> **How to complete this task**: Among the lines below, which ones contain the word "backbone"? Copy every such line.

┌─ Entries shown

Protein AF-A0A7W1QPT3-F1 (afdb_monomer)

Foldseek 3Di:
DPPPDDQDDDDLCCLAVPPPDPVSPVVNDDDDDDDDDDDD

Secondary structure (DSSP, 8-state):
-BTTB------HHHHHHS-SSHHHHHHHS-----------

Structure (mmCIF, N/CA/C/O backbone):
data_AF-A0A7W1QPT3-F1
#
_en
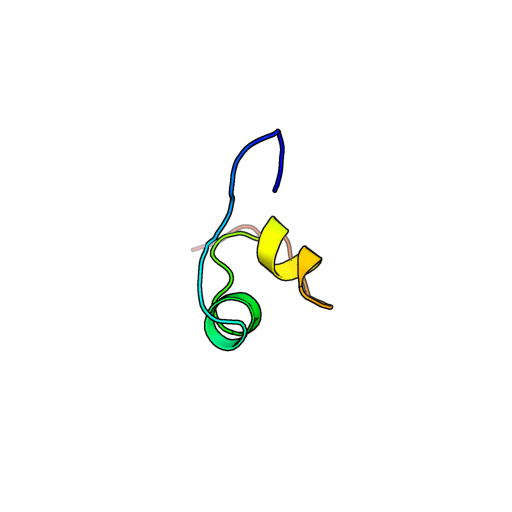try.id   AF-A0A7W1QPT3-F1
#
loop_
_atom_site.group_PDB
_atom_site.id
_atom_site.type_symbol
_atom_site.label_atom_id
_atom_site.label_alt_id
_atom_site.label_comp_id
_atom_site.label_asym_id
_atom_site.label_entity_id
_atom_site.label_seq_id
_atom_site.pdbx_PDB_ins_code
_atom_site.Cartn_x
_atom_site.Cartn_y
_atom_site.Cartn_z
_atom_site.occupancy
_atom_site.B_iso_or_equiv
_atom_site.auth_seq_id
_atom_site.auth_comp_id
_atom_site.auth_asym_id
_atom_site.auth_atom_id
_atom_site.pdbx_PDB_model_num
ATOM 1 N N . MET A 1 1 ? -1.123 8.073 3.758 1.00 77.38 1 MET A N 1
ATOM 2 C CA . MET A 1 1 ? -1.781 8.958 2.768 1.00 77.38 1 MET A CA 1
ATOM 3 C C . MET A 1 1 ? -0.794 9.226 1.649 1.00 77.38 1 MET A C 1
ATOM 5 O O . MET A 1 1 ? 0.392 9.299 1.936 1.00 77.38 1 MET A O 1
ATOM 9 N N . HIS A 1 2 ? -1.265 9.361 0.415 1.00 88.94 2 HIS A N 1
ATOM 10 C CA . HIS A 1 2 ? -0.442 9.728 -0.741 1.00 88.94 2 HIS A CA 1
ATOM 11 C C . HIS A 1 2 ? -1.178 10.840 -1.485 1.00 88.94 2 HIS A C 1
ATOM 13 O O . HIS A 1 2 ? -2.390 10.723 -1.672 1.00 88.94 2 HIS A O 1
ATOM 19 N N . GLU A 1 3 ? -0.487 11.937 -1.808 1.00 93.19 3 GLU A N 1
ATOM 20 C CA . GLU A 1 3 ? -1.069 13.104 -2.504 1.00 93.19 3 GLU A CA 1
ATOM 21 C C . GLU A 1 3 ? -2.330 13.670 -1.820 1.00 93.19 3 GLU A C 1
ATOM 23 O O . GLU A 1 3 ? -3.321 14.015 -2.458 1.00 93.19 3 GLU A O 1
ATOM 28 N N . GLY A 1 4 ? -2.334 13.709 -0.483 1.00 95.69 4 GLY A N 1
ATOM 29 C CA . GLY A 1 4 ? -3.480 14.197 0.294 1.00 95.69 4 GLY A CA 1
ATOM 30 C C . GLY A 1 4 ? -4.711 13.281 0.270 1.00 95.69 4 GLY A C 1
ATOM 31 O O . GLY A 1 4 ? -5.757 13.657 0.791 1.00 95.69 4 GLY A O 1
ATOM 32 N N . ARG A 1 5 ? -4.606 12.070 -0.297 1.00 95.62 5 ARG A N 1
ATOM 33 C CA . ARG A 1 5 ? -5.697 11.088 -0.351 1.00 95.62 5 ARG A CA 1
ATOM 34 C C . ARG A 1 5 ? -5.408 9.88
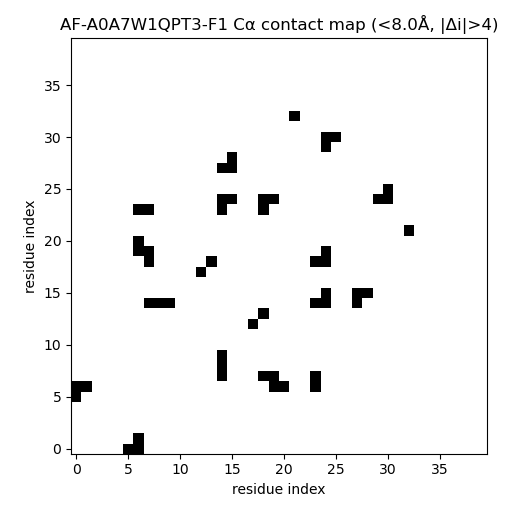4 0.540 1.00 95.62 5 ARG A C 1
ATOM 36 O O . ARG A 1 5 ? -4.288 9.356 0.587 1.00 95.62 5 ARG A O 1
ATOM 43 N N . VAL A 1 6 ? -6.446 9.425 1.237 1.00 95.38 6 VAL A N 1
ATOM 44 C CA . VAL A 1 6 ? -6.428 8.136 1.935 1.00 95.38 6 VAL A CA 1
ATOM 45 C C . VAL A 1 6 ? -6.396 7.030 0.886 1.00 95.38 6 VAL A C 1
ATOM 47 O O . VAL A 1 6 ? -7.222 7.012 -0.019 1.00 95.38 6 VAL A O 1
ATOM 50 N N . GLN A 1 7 ? -5.407 6.145 0.995 1.00 96.31 7 GLN A N 1
ATOM 51 C CA . GLN A 1 7 ? -5.171 5.073 0.024 1.00 96.31 7 GLN A CA 1
ATOM 52 C C . GLN A 1 7 ? -5.877 3.774 0.429 1.00 96.31 7 GLN A C 1
ATOM 54 O O . GLN A 1 7 ? -6.374 3.056 -0.428 1.00 96.31 7 GLN A O 1
ATOM 59 N N . GLN A 1 8 ? -5.944 3.491 1.734 1.00 97.31 8 GLN A N 1
ATOM 60 C CA . GLN A 1 8 ? -6.627 2.329 2.300 1.00 97.31 8 GLN A CA 1
ATOM 61 C C . GLN A 1 8 ? -6.965 2.588 3.773 1.00 97.31 8 GLN A C 1
ATOM 63 O O . GLN A 1 8 ? -6.234 3.304 4.462 1.00 97.31 8 GLN A O 1
ATOM 68 N N . VAL A 1 9 ? -8.069 2.003 4.238 1.00 97.50 9 VAL A N 1
ATOM 69 C CA . VAL A 1 9 ? -8.486 1.932 5.645 1.00 97.50 9 VAL A CA 1
ATOM 70 C C . VAL A 1 9 ? -8.879 0.485 5.919 1.00 97.50 9 VAL A C 1
ATOM 72 O O . VAL A 1 9 ? -9.581 -0.111 5.108 1.00 97.50 9 VAL A O 1
ATOM 75 N N . GLY A 1 10 ? -8.417 -0.070 7.034 1.00 96.56 10 GLY A N 1
ATOM 76 C CA . GLY A 1 10 ? -8.666 -1.455 7.426 1.00 96.56 10 GLY A CA 1
ATOM 77 C C . GLY A 1 10 ? -7.921 -1.803 8.712 1.00 96.56 10 GLY A C 1
ATOM 78 O O . GLY A 1 10 ? -7.186 -0.973 9.257 1.00 96.56 10 GLY A O 1
ATOM 79 N N . SER A 1 11 ? -8.119 -3.023 9.200 1.00 98.25 11 SER A N 1
ATOM 80 C CA . SER A 1 11 ? -7.350 -3.595 10.305 1.00 98.25 11 SER A CA 1
ATOM 81 C C . SER A 1 11 ? -5.869 -3.754 9.933 1.00 98.25 11 SER A C 1
ATOM 83 O O . SER A 1 11 ? -5.542 -3.861 8.750 1.00 98.25 11 SER A O 1
ATOM 85 N N . PRO A 1 12 ? -4.948 -3.827 10.912 1.00 95.75 12 PRO A N 1
ATOM 86 C CA . PRO A 1 12 ? -3.531 -4.050 10.626 1.00 95.75 12 PRO A CA 1
ATOM 87 C C . PRO A 1 12 ? -3.274 -5.274 9.737 1.00 95.75 12 PRO A C 1
ATOM 89 O O . PRO A 1 12 ? -2.454 -5.196 8.826 1.00 95.75 12 PRO A O 1
ATOM 92 N N . THR A 1 13 ? -4.016 -6.365 9.957 1.00 96.75 13 THR A N 1
ATOM 93 C CA . THR A 1 13 ? -3.932 -7.583 9.142 1.00 96.75 13 THR A CA 1
ATOM 94 C C . THR A 1 13 ? -4.341 -7.316 7.698 1.00 96.75 13 THR A C 1
ATOM 96 O O . THR A 1 13 ? -3.593 -7.659 6.797 1.00 96.75 13 THR A O 1
ATOM 99 N N . GLU A 1 14 ? -5.462 -6.632 7.456 1.00 97.38 14 GLU A N 1
ATOM 100 C CA . GLU A 1 14 ? -5.897 -6.292 6.091 1.00 97.38 14 GLU A CA 1
ATOM 101 C C . GLU A 1 14 ? -4.914 -5.351 5.383 1.00 97.38 14 GLU A C 1
ATOM 103 O O . GLU A 1 14 ? -4.685 -5.
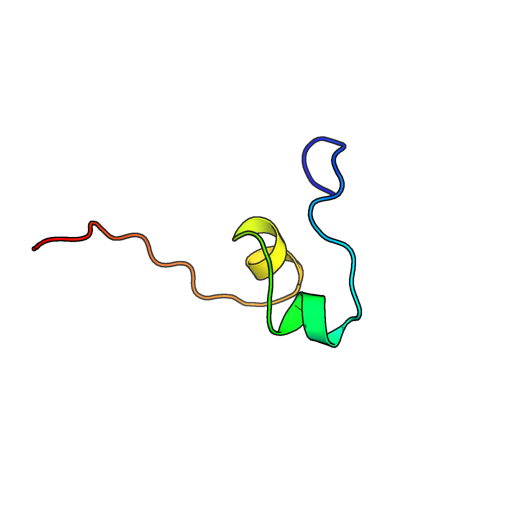493 4.186 1.00 97.38 14 GLU A O 1
ATOM 108 N N . ILE A 1 15 ? -4.312 -4.396 6.102 1.00 95.94 15 ILE A N 1
ATOM 109 C CA . ILE A 1 15 ? -3.304 -3.498 5.518 1.00 95.94 15 ILE A CA 1
ATOM 110 C C . ILE A 1 15 ? -2.029 -4.266 5.136 1.00 95.94 15 ILE A C 1
ATOM 112 O O . ILE A 1 15 ? -1.405 -3.936 4.129 1.00 95.94 15 ILE A O 1
ATOM 116 N N . TYR A 1 16 ? -1.634 -5.261 5.934 1.00 94.56 16 TYR A N 1
ATOM 117 C
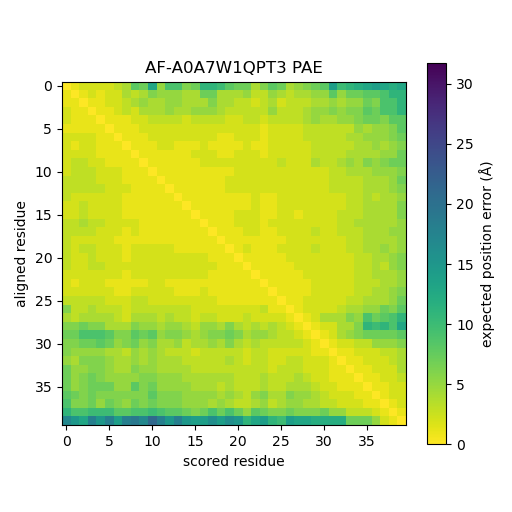 CA . TYR A 1 16 ? -0.404 -6.025 5.722 1.00 94.56 16 TYR A CA 1
ATOM 118 C C . TYR A 1 16 ? -0.567 -7.155 4.697 1.00 94.56 16 TYR A C 1
ATOM 120 O O . TYR A 1 16 ? 0.275 -7.310 3.816 1.00 94.56 16 TYR A O 1
ATOM 128 N N . GLU A 1 17 ? -1.641 -7.938 4.802 1.00 95.62 17 GLU A N 1
ATOM 129 C CA . GLU A 1 17 ? -1.857 -9.147 3.998 1.00 95.62 17 GLU A CA 1
ATOM 130 C C . GLU A 1 17 ? -2.575 -8.873 2.668 1.00 95.62 17 GLU A C 1
ATOM 132 O O . GLU A 1 17 ? -2.375 -9.614 1.708 1.00 95.62 17 GLU A O 1
ATOM 137 N N . ASP A 1 18 ? -3.377 -7.805 2.578 1.00 96.00 18 ASP A N 1
ATOM 138 C CA . ASP A 1 18 ? -4.148 -7.440 1.377 1.00 96.00 18 ASP A CA 1
ATOM 139 C C . ASP A 1 18 ? -4.037 -5.929 1.058 1.00 96.00 18 ASP A C 1
ATOM 141 O O . ASP A 1 18 ? -5.021 -5.170 1.104 1.00 96.00 18 ASP A O 1
ATOM 145 N N . PRO A 1 19 ? -2.823 -5.439 0.742 1.00 95.69 19 PRO A N 1
ATOM 146 C CA . PRO A 1 19 ? -2.623 -4.052 0.348 1.00 95.69 19 PRO A CA 1
ATOM 147 C C . PRO A 1 19 ? -3.276 -3.765 -1.014 1.00 95.69 19 PRO A C 1
ATOM 149 O O . PRO A 1 19 ? -2.976 -4.395 -2.026 1.00 95.69 19 PRO A O 1
ATOM 152 N N . LYS A 1 20 ? -4.134 -2.741 -1.076 1.00 96.12 20 LYS A N 1
ATOM 153 C CA . LYS A 1 20 ? -4.919 -2.381 -2.274 1.00 96.12 20 LYS A CA 1
ATOM 154 C C . LYS A 1 20 ? -4.130 -1.647 -3.350 1.00 96.12 20 LYS A C 1
ATOM 156 O O . LYS A 1 20 ? -4.614 -1.509 -4.471 1.00 96.12 20 LYS A O 1
ATOM 161 N N . THR A 1 21 ? -2.934 -1.160 -3.030 1.00 94.56 21 THR A N 1
ATOM 162 C CA . THR A 1 21 ? -2.050 -0.513 -4.003 1.00 94.56 21 THR A CA 1
ATOM 163 C C . THR A 1 21 ? -0.589 -0.893 -3.753 1.00 94.56 21 THR A C 1
ATOM 165 O O . THR A 1 21 ? -0.211 -1.130 -2.602 1.00 94.56 21 THR A O 1
ATOM 168 N N . PRO A 1 22 ? 0.272 -0.872 -4.792 1.00 92.19 22 P
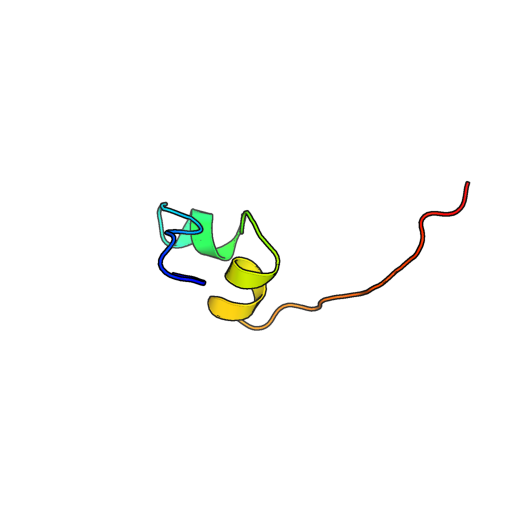RO A N 1
ATOM 169 C CA . PRO A 1 22 ? 1.714 -1.064 -4.620 1.00 92.19 22 PRO A CA 1
ATOM 170 C C . PRO A 1 22 ? 2.344 -0.049 -3.656 1.00 92.19 22 PRO A C 1
ATOM 1
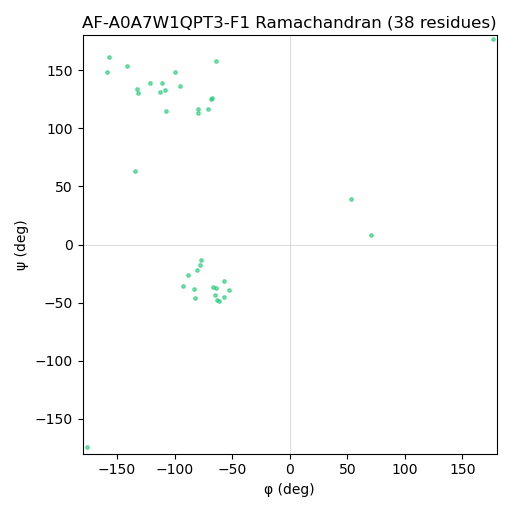72 O O . PRO A 1 22 ? 3.281 -0.377 -2.935 1.00 92.19 22 PRO A O 1
ATOM 175 N N . PHE A 1 23 ? 1.794 1.170 -3.602 1.00 93.50 23 PHE A N 1
ATOM 176 C CA . PHE A 1 23 ? 2.199 2.182 -2.629 1.00 93.50 23 PHE A CA 1
ATOM 177 C C . PHE A 1 23 ? 1.945 1.718 -1.189 1.00 93.50 23 PHE A C 1
ATOM 179 O O . PHE A 1 23 ? 2.843 1.811 -0.359 1.00 93.50 23 PHE A O 1
ATOM 186 N N . VAL A 1 24 ? 0.749 1.198 -0.881 1.00 95.75 24 VAL A N 1
ATOM 187 C CA . VAL A 1 24 ? 0.439 0.691 0.468 1.00 95.75 24 VAL A CA 1
ATOM 188 C C . VAL A 1 24 ? 1.310 -0.523 0.798 1.00 95.75 24 VAL A C 1
ATOM 190 O O . VAL A 1 24 ? 1.882 -0.566 1.886 1.00 95.75 24 VAL A O 1
ATOM 193 N N . ALA A 1 25 ? 1.480 -1.444 -0.157 1.00 94.94 25 ALA A N 1
ATOM 194 C CA . ALA A 1 25 ? 2.308 -2.639 0.006 1.00 94.94 25 ALA A CA 1
ATOM 195 C C . ALA A 1 25 ? 3.764 -2.300 0.372 1.00 94.94 25 ALA A C 1
AT
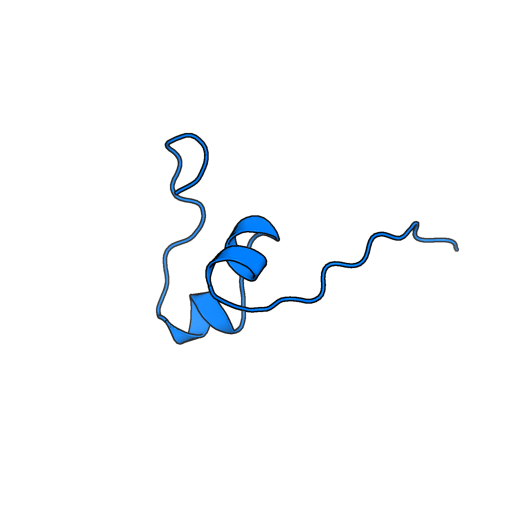OM 197 O O . ALA A 1 25 ? 4.319 -2.890 1.293 1.00 94.94 25 ALA A O 1
ATOM 198 N N . GLY A 1 26 ? 4.369 -1.320 -0.311 1.00 92.62 26 GLY A N
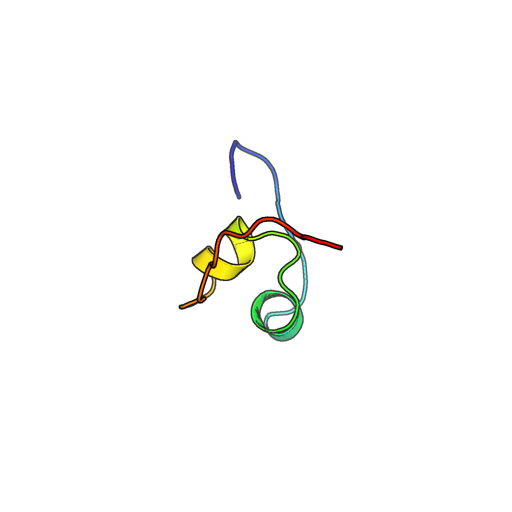 1
ATOM 199 C CA . GLY A 1 26 ? 5.735 -0.870 -0.020 1.00 92.62 26 GLY A CA 1
ATOM 200 C C . GLY A 1 26 ? 5.859 0.048 1.201 1.00 92.62 26 GLY A C 1
ATOM 201 O O . GLY A 1 26 ? 6.955 0.231 1.720 1.00 92.62 26 GLY A O 1
ATOM 202 N N . PHE A 1 27 ? 4.757 0.644 1.663 1.00 91.94 27 PHE A N 1
ATOM 203 C CA . PHE A 1 27 ? 4.753 1.531 2.828 1.00 91.94 27 PHE A CA 1
ATOM 204 C C . PHE A 1 27 ? 4.679 0.761 4.153 1.00 91.94 27 PHE A C 1
ATOM 206 O O . PHE A 1 27 ? 5.317 1.161 5.124 1.00 91.94 27 PHE A O 1
ATOM 213 N N . VAL A 1 28 ? 3.896 -0.324 4.212
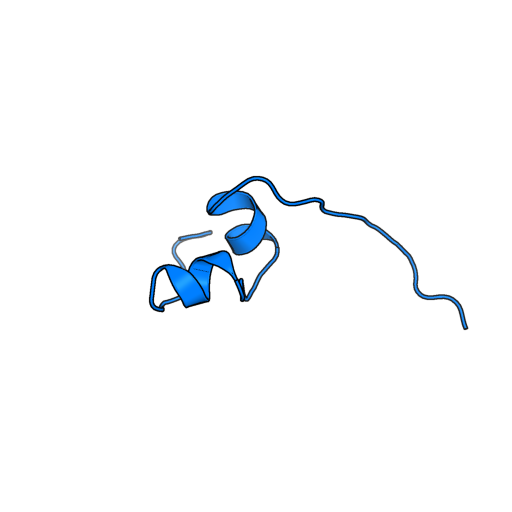 1.00 91.25 28 VAL A N 1
ATOM 214 C CA . VAL A 1 28 ? 3.680 -1.097 5.450 1.00 91.25 28 VAL A CA 1
ATOM 215 C C . VAL A 1 28 ? 4.825 -2.072 5.761 1.00 91.25 28 VAL A C 1
ATOM 217 O O . VAL A 1 28 ? 5.017 -2.450 6.915 1.00 91.25 28 VAL A O 1
ATOM 220 N N . GLY A 1 29 ? 5.619 -2.459 4.761 1.00 86.94 29 GLY A N 1
ATOM 221 C CA . GLY A 1 29 ? 6.743 -3.368 4.949 1.00 86.94 29 GLY A CA 1
ATOM 222 C C . GLY A 1 29 ? 7.567 -3.584 3.685 1.00 86.94 29 GLY A C 1
ATOM 223 O O . GLY A 1 29 ? 7.355 -2.951 2.652 1.00 86.94 29 GLY A O 1
ATOM 224 N N . SER A 1 30 ? 8.535 -4.495 3.772 1.00 87.62 30 SER A N 1
ATOM 225 C CA . SER A 1 30 ? 9.335 -4.897 2.618 1.00 87.62 30 SER A CA 1
ATOM 226 C C . SER A 1 30 ? 8.487 -5.720 1.652 1.00 87.62 30 SER A C 1
ATOM 228 O O . SER A 1 30 ? 8.056 -6.822 1.983 1.00 87.62 30 SER A O 1
ATOM 230 N N . ALA A 1 31 ? 8.291 -5.195 0.446 1.00 89.50 31 ALA A N 1
ATOM 231 C CA . ALA A 1 31 ? 7.596 -5.877 -0.635 1.00 89.50 31 ALA A CA 1
ATOM 232 C C . ALA A 1 31 ? 8.515 -6.011 -1.853 1.00 89.50 31 ALA A C 1
ATOM 234 O O . ALA A 1 31 ? 9.225 -5.072 -2.219 1.00 89.50 31 ALA A O 1
ATOM 235 N N . ASN A 1 32 ? 8.473 -7.172 -2.507 1.00 91.44 32 ASN A N 1
ATOM 236 C CA . ASN A 1 32 ? 9.087 -7.338 -3.819 1.00 91.44 32 ASN A CA 1
ATOM 237 C C . ASN A 1 32 ? 8.144 -6.750 -4.870 1.00 91.44 32 ASN A C 1
ATOM 239 O O . ASN A 1 32 ? 7.035 -7.249 -5.054 1.00 91.44 32 ASN A O 1
ATOM 243 N N . VAL A 1 33 ? 8.584 -5.704 -5.566 1.00 89.88 33 VAL A N 1
ATOM 244 C CA . VAL A 1 33 ? 7.843 -5.109 -6.683 1.00 89.88 33 VAL A CA 1
ATOM 245 C C . VAL A 1 33 ? 8.568 -5.470 -7.971 1.00 89.88 33 VAL A C 1
ATOM 247 O O . VAL A 1 33 ? 9.712 -5.073 -8.180 1.00 89.88 33 VAL A O 1
ATOM 250 N N . LEU A 1 34 ? 7.906 -6.256 -8.817 1.00 92.94 34 LEU A N 1
ATOM 251 C CA . LEU A 1 34 ? 8.448 -6.728 -10.086 1.00 92.94 34 LEU A CA 1
ATOM 252 C C . LEU A 1 34 ? 7.669 -6.086 -11.232 1.00 92.94 34 LEU A C 1
ATOM 254 O O . LEU A 1 34 ? 6.439 -6.103 -11.244 1.00 92.94 34 LEU A O 1
ATOM 258 N N . HIS A 1 35 ? 8.393 -5.542 -12.204 1.00 93.94 35 HIS A N 1
ATOM 259 C CA . HIS A 1 35 ? 7.810 -5.040 -13.442 1.00 93.94 35 HIS A CA 1
ATOM 260 C C . HIS A 1 35 ? 7.896 -6.120 -14.517 1.00 93.94 35 HIS A C 1
ATOM 262 O O . HIS A 1 35 ? 8.930 -6.767 -14.672 1.00 93.94 35 HIS A O 1
ATOM 268 N N . GLY A 1 36 ? 6.816 -6.298 -15.269 1.00 94.62 36 GLY A N 1
ATOM 269 C CA . GLY A 1 36 ? 6.754 -7.274 -16.346 1.00 94.62 36 GLY A CA 1
ATOM 270 C C . GLY A 1 36 ? 5.689 -6.909 -17.367 1.00 94.62 36 GLY A C 1
ATOM 271 O O . GLY A 1 36 ? 4.792 -6.110 -17.093 1.00 94.62 36 GLY A O 1
ATOM 272 N N . VAL A 1 37 ? 5.810 -7.503 -18.548 1.00 96.69 37 VAL A N 1
ATOM 273 C CA . VAL A 1 37 ? 4.810 -7.436 -19.613 1.00 96.69 37 VAL A CA 1
ATOM 274 C C . VAL A 1 37 ? 4.151 -8.806 -19.692 1.00 96.69 37 VAL A C 1
ATOM 276 O O . VAL A 1 37 ? 4.838 -9.824 -19.659 1.00 96.69 37 VAL A O 1
ATOM 279 N N . VAL A 1 38 ? 2.820 -8.839 -19.748 1.00 95.56 38 VAL A N 1
ATOM 280 C CA . VAL A 1 38 ? 2.084 -10.093 -19.936 1.00 95.56 38 VAL A CA 1
ATOM 281 C C . VAL A 1 38 ? 2.128 -10.446 -21.419 1.00 95.56 38 VAL A C 1
ATOM 283 O O . VAL A 1 38 ? 1.547 -9.737 -22.239 1.00 95.56 38 VAL A O 1
ATOM 286 N N . GLU A 1 39 ? 2.815 -11.533 -21.754 1.00 91.75 39 GLU A N 1
ATOM 287 C CA . GLU A 1 39 ? 2.829 -12.123 -23.094 1.00 91.75 39 GLU A CA 1
ATOM 288 C C . GLU A 1 39 ? 1.869 -13.323 -23.140 1.00 91.75 39 GLU A C 1
ATOM 290 O O . GLU A 1 39 ? 1.631 -13.970 -22.117 1.00 91.75 39 GLU A O 1
ATOM 295 N N . ARG A 1 40 ? 1.255 -13.568 -24.303 1.00 82.88 40 ARG A N 1
ATOM 296 C CA . ARG A 1 40 ? 0.239 -14.613 -24.499 1.00 82.88 40 ARG A CA 1
ATOM 297 C C . ARG A 1 40 ? 0.854 -15.936 -24.931 1.00 82.88 40 ARG A C 1
ATOM 299 O O . ARG A 1 40 ? 1.723 -15.897 -25.826 1.00 82.88 40 ARG A O 1
#

Mean predicted aligned error: 3.38 Å

Sequence (40 aa):
MHEGRVQQVGSPTEIYEDPKTPFVAGFVGSANVLHGVVER

Solvent-accessible surface area (backbone atoms only — not comparable to full-atom values): 2897 Å² total; per-residue (Å²): 114,57,95,94,35,82,80,80,87,72,55,73,63,47,50,67,76,58,43,91,40,73,67,48,37,54,70,76,42,95,60,92,85,80,88,83,79,93,80,134

pLDDT: mean 93.41, std 4.14, range [77.38, 98.25]

Radius of gyration: 12.22 Å; Cα contacts (8 Å, |Δi|>4): 27; chains: 1; bounding box: 18×29×35 Å

└─

> **Response to the task**:
Structure (mmCIF, N/CA/C/O backbone):
Solvent-accessible surface area (backbone atoms only — not comparable to full-atom values): 2897 Å² total; per-residue (Å²): 114,57,95,94,35,82,80,80,87,72,55,73,63,47,50,67,76,58,43,91,40,73,67,48,37,54,70,76,42,95,60,92,85,80,88,83,79,93,80,134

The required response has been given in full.